Tuesday, January 25, 2005

Freedom of the Thought - Regained

The Belmont Club has some extracts from The Buzz Machine 's live blogging from a conference on blogging at Harvard.

Then somewhat later.

: Jill Abramson, an editor at the NY Times, and Dave Winer, get kerfluffling together and I can't summarize it well. But I entered in when she went on about the expense of keeping journalists in Iraq -- which is true and for which we are grateful. But I started telling the story of Zeyad taking his camera to cover an antiterrorism demonstration last December that The Times didn't cover. As soon as I mention it, Abramson starts shaking her head and looking away.

: Abramson said that it is "completely contrary" to the histyry and standards of The Times to run content that they do not vet.

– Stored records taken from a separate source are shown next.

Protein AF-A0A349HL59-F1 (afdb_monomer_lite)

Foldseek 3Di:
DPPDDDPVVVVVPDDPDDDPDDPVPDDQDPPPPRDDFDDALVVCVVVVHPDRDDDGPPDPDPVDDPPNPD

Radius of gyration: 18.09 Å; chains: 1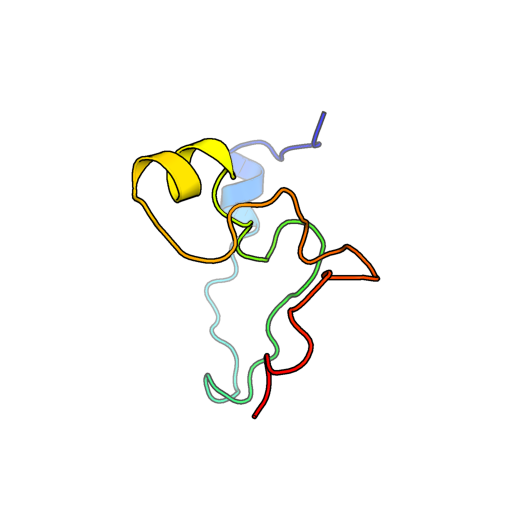; bounding box: 47×25×35 Å

Sequence (70 aa):
MADLPKADELFKSINYTPPSTGWMDTPVDTSPGNWCYPAKAEKLEYLGMPNPREWNPADVDWKLPENWQE

Secondary structure (DSSP, 8-state):
---PPPHHHHHHT---PPPSS-TTTSPP--STTSSPPPPPHHHHHHTT-SS-----TT-S-----TTTT-

pLDDT: mean 88.08, std 7.46, range [45.66, 97.31]

Structure (mmCIF, N/CA/C/O backbone):
data_AF-A0A349HL59-F1
#
_entry.id   AF-A0A349HL59-F1
#
loop_
_atom_site.group_PDB
_atom_site.id
_atom_site.type_symbol
_atom_site.label_atom_id
_atom_site.label_alt_id
_atom_site.label_comp_id
_atom_site.label_asym_id
_atom_site.label_entity_id
_atom_site.label_seq_id
_atom_site.pdbx_PDB_ins_code
_atom_site.Cartn_x
_atom_site.Cartn_y
_atom_site.Cartn_z
_atom_site.occupancy
_atom_site.B_iso_or_equiv
_atom_site.auth_seq_id
_atom_site.auth_comp_id
_atom_site.auth_asym_id
_atom_site.auth_atom_id
_atom_site.pdbx_PDB_model_num
ATOM 1 N N . MET A 1 1 ? 13.662 -4.962 14.907 1.00 45.66 1 MET A N 1
ATOM 2 C CA . MET A 1 1 ? 14.121 -3.735 14.222 1.00 45.66 1 MET A CA 1
ATOM 3 C C . MET A 1 1 ? 14.478 -4.147 12.812 1.00 45.66 1 MET A C 1
ATOM 5 O O . MET A 1 1 ? 15.166 -5.150 12.682 1.00 45.66 1 MET A O 1
ATOM 9 N N . ALA A 1 2 ? 13.931 -3.488 11.791 1.00 60.28 2 ALA A N 1
ATOM 10 C CA . ALA A 1 2 ? 14.310 -3.780 10.412 1.00 60.28 2 ALA A CA 1
ATOM 11 C C . ALA A 1 2 ? 15.778 -3.376 10.212 1.00 60.28 2 ALA A C 1
ATOM 13 O O . ALA A 1 2 ? 16.174 -2.297 10.656 1.00 60.28 2 ALA A O 1
ATOM 14 N N . ASP A 1 3 ? 16.573 -4.255 9.609 1.00 78.19 3 ASP A N 1
ATOM 15 C CA . ASP A 1 3 ? 17.986 -4.013 9.316 1.00 78.19 3 ASP A CA 1
ATOM 16 C C . ASP A 1 3 ? 18.068 -3.088 8.092 1.00 78.19 3 ASP A C 1
ATOM 18 O O . ASP A 1 3 ? 18.070 -3.526 6.942 1.00 78.19 3 ASP A O 1
ATOM 22 N N . LEU A 1 4 ? 17.950 -1.782 8.341 1.00 81.12 4 LEU A N 1
ATOM 23 C CA . LEU A 1 4 ? 17.928 -0.765 7.294 1.00 81.12 4 LEU A CA 1
ATOM 24 C C . LEU A 1 4 ? 19.370 -0.477 6.845 1.00 81.12 4 LEU A C 1
ATOM 26 O O . LEU A 1 4 ? 20.199 -0.129 7.691 1.00 81.12 4 LEU A O 1
ATOM 30 N N . PRO A 1 5 ? 19.683 -0.573 5.539 1.00 86.81 5 PRO A N 1
ATOM 31 C CA . PRO A 1 5 ? 21.016 -0.261 5.033 1.00 86.81 5 PRO A CA 1
ATOM 32 C C . PRO A 1 5 ? 21.381 1.202 5.308 1.00 86.81 5 PRO A C 1
ATOM 34 O O . PRO A 1 5 ? 20.513 2.081 5.388 1.00 86.81 5 PRO A O 1
ATOM 37 N N . LYS A 1 6 ? 22.682 1.490 5.422 1.00 91.94 6 LYS A N 1
ATOM 38 C CA . LYS A 1 6 ? 23.152 2.878 5.554 1.00 91.94 6 LYS A CA 1
ATOM 39 C C . LYS A 1 6 ? 22.845 3.661 4.274 1.00 91.94 6 LYS A C 1
ATOM 41 O O . LYS A 1 6 ? 22.784 3.089 3.189 1.00 91.94 6 LYS A O 1
ATOM 46 N N . ALA A 1 7 ? 22.715 4.985 4.385 1.00 91.62 7 ALA A N 1
ATOM 47 C CA . ALA A 1 7 ? 22.341 5.849 3.259 1.00 91.62 7 ALA A CA 1
ATOM 48 C C . ALA A 1 7 ? 23.222 5.642 2.007 1.00 91.62 7 ALA A C 1
ATOM 50 O O . ALA A 1 7 ? 22.698 5.511 0.903 1.00 91.62 7 ALA A O 1
ATOM 51 N N . ASP A 1 8 ? 24.543 5.532 2.180 1.00 92.88 8 ASP A N 1
ATOM 52 C CA . ASP A 1 8 ? 25.485 5.290 1.076 1.00 92.88 8 ASP A CA 1
ATOM 53 C C . ASP A 1 8 ? 25.333 3.906 0.427 1.00 92.88 8 ASP A C 1
ATOM 55 O O . ASP A 1 8 ? 25.587 3.747 -0.767 1.00 92.88 8 ASP A O 1
ATOM 59 N N . GLU A 1 9 ? 24.952 2.890 1.201 1.00 91.00 9 GLU A N 1
ATOM 60 C CA . GLU A 1 9 ? 24.741 1.524 0.706 1.00 91.00 9 GLU A CA 1
ATOM 61 C C . GLU A 1 9 ? 23.438 1.441 -0.087 1.00 91.00 9 GLU A C 1
ATOM 63 O O . GLU A 1 9 ? 23.419 0.868 -1.176 1.00 91.00 9 GLU A O 1
ATOM 68 N N . LEU A 1 10 ? 22.382 2.090 0.414 1.00 90.75 10 LEU A N 1
ATOM 69 C CA . LEU A 1 10 ? 21.104 2.208 -0.282 1.00 90.75 10 LEU A CA 1
ATOM 70 C C . LEU A 1 10 ? 21.256 2.956 -1.610 1.00 90.75 10 LEU A C 1
ATOM 72 O O . LEU A 1 10 ? 20.710 2.534 -2.621 1.00 90.75 10 LEU A O 1
ATOM 76 N N . PHE A 1 11 ? 22.023 4.049 -1.635 1.00 91.12 11 PHE A N 1
ATOM 77 C CA . PHE A 1 11 ? 22.233 4.808 -2.868 1.00 91.12 11 PHE A CA 1
ATOM 78 C C . PHE A 1 11 ? 22.946 3.980 -3.950 1.00 91.12 11 PHE A C 1
ATOM 80 O O . PHE A 1 11 ? 22.612 4.075 -5.131 1.00 91.12 11 PHE A O 1
ATOM 87 N N . LYS A 1 12 ? 23.906 3.135 -3.553 1.00 92.25 12 LYS A N 1
ATOM 88 C CA . LYS A 1 12 ? 24.664 2.276 -4.477 1.00 92.25 12 LYS A CA 1
ATOM 89 C C . LYS A 1 12 ? 23.865 1.083 -5.006 1.00 92.25 12 LYS A C 1
ATOM 91 O O . LYS A 1 12 ? 24.245 0.544 -6.042 1.00 92.25 12 LYS A O 1
ATOM 96 N N . SER A 1 13 ? 22.804 0.654 -4.321 1.00 89.50 13 SER A N 1
ATOM 97 C CA . SER A 1 13 ? 21.989 -0.494 -4.743 1.00 89.50 13 SER A CA 1
ATOM 98 C C . SER A 1 13 ? 20.897 -0.140 -5.760 1.00 89.50 13 SER A C 1
ATOM 100 O O . SER A 1 13 ? 20.252 -1.044 -6.292 1.00 89.50 13 SER A O 1
ATOM 102 N N . ILE A 1 14 ? 20.693 1.147 -6.065 1.00 89.44 14 ILE A N 1
ATOM 103 C CA . ILE A 1 14 ? 19.677 1.592 -7.024 1.00 89.44 14 ILE A CA 1
ATOM 104 C C . ILE A 1 14 ? 20.066 1.155 -8.441 1.00 89.44 14 ILE A C 1
ATOM 106 O O . ILE A 1 14 ? 21.073 1.597 -8.997 1.00 89.44 14 ILE A O 1
ATOM 110 N N . ASN A 1 15 ? 19.225 0.322 -9.054 1.00 89.19 15 ASN A N 1
ATOM 111 C CA . ASN A 1 15 ? 19.325 -0.027 -10.465 1.00 89.19 15 ASN A CA 1
ATOM 112 C C . ASN A 1 15 ? 18.444 0.915 -11.298 1.00 89.19 15 ASN A C 1
ATOM 114 O O . ASN A 1 15 ? 17.222 0.887 -11.189 1.00 89.19 15 ASN A O 1
ATOM 118 N N . TYR A 1 16 ? 19.068 1.731 -12.147 1.00 89.94 16 TYR A N 1
ATOM 119 C CA . TYR A 1 16 ? 18.379 2.681 -13.031 1.00 89.94 16 TYR A CA 1
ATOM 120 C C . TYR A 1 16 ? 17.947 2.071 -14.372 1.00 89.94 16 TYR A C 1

I would have given anything to have asked whether Abramson of the Times preferred an unidentified AP stringer taking pictures of Iraqi election workers being executed on Haifa Street over Zeyad, and why. But that would have been churlish, and I must admit, intellectually shallow. The really interesting question was posed by Jimbo Wales. The engine that enabled Wikipedia to overtake Brittanica at the encyclopedia game was self-evidently a powerful one; a phenomenon, which I am tempted to surmise may structurally resemble asymmetrical warfare. Abramson shuddered and well she should. But at what? What was out there in the dark about which these conference participants are talking? It is a something that has already swallowed Brittanica. No one is quite sure what it is, but everyone should be quite certain that it will strike again.

"It" is the citizens taking back their freedom of thought. The words "you can't fool all the people all the time" are more true today than at anytime in the history of man. We no longer trust nor rely on legacy media to think for us. Gone are the days when CBS and thought master, Dan Rather, could shove forged documents down our throats. We are in control now Dan; no need to adjust your set.

Legacy media shutter at the sight of a citizenry that can think for itself; that can no longer be controlled. They shutter at the thought of the common man questioning their words from on high. Bloggers have poured water over legacy media and just like the wicked witch of the north from Oz, they are melting.

The combination of citizens armed with cheap video phones, blogs and cheap high speed access to the world's "jungle drum", the Internet, herald a new dawn for freedom of thought.

"The engine that enabled Wikipedia to overtake Brittanica at the encyclopedia game" is powered by citizens of the world. That same engine is already replacing the existing thought machine - the liberal press.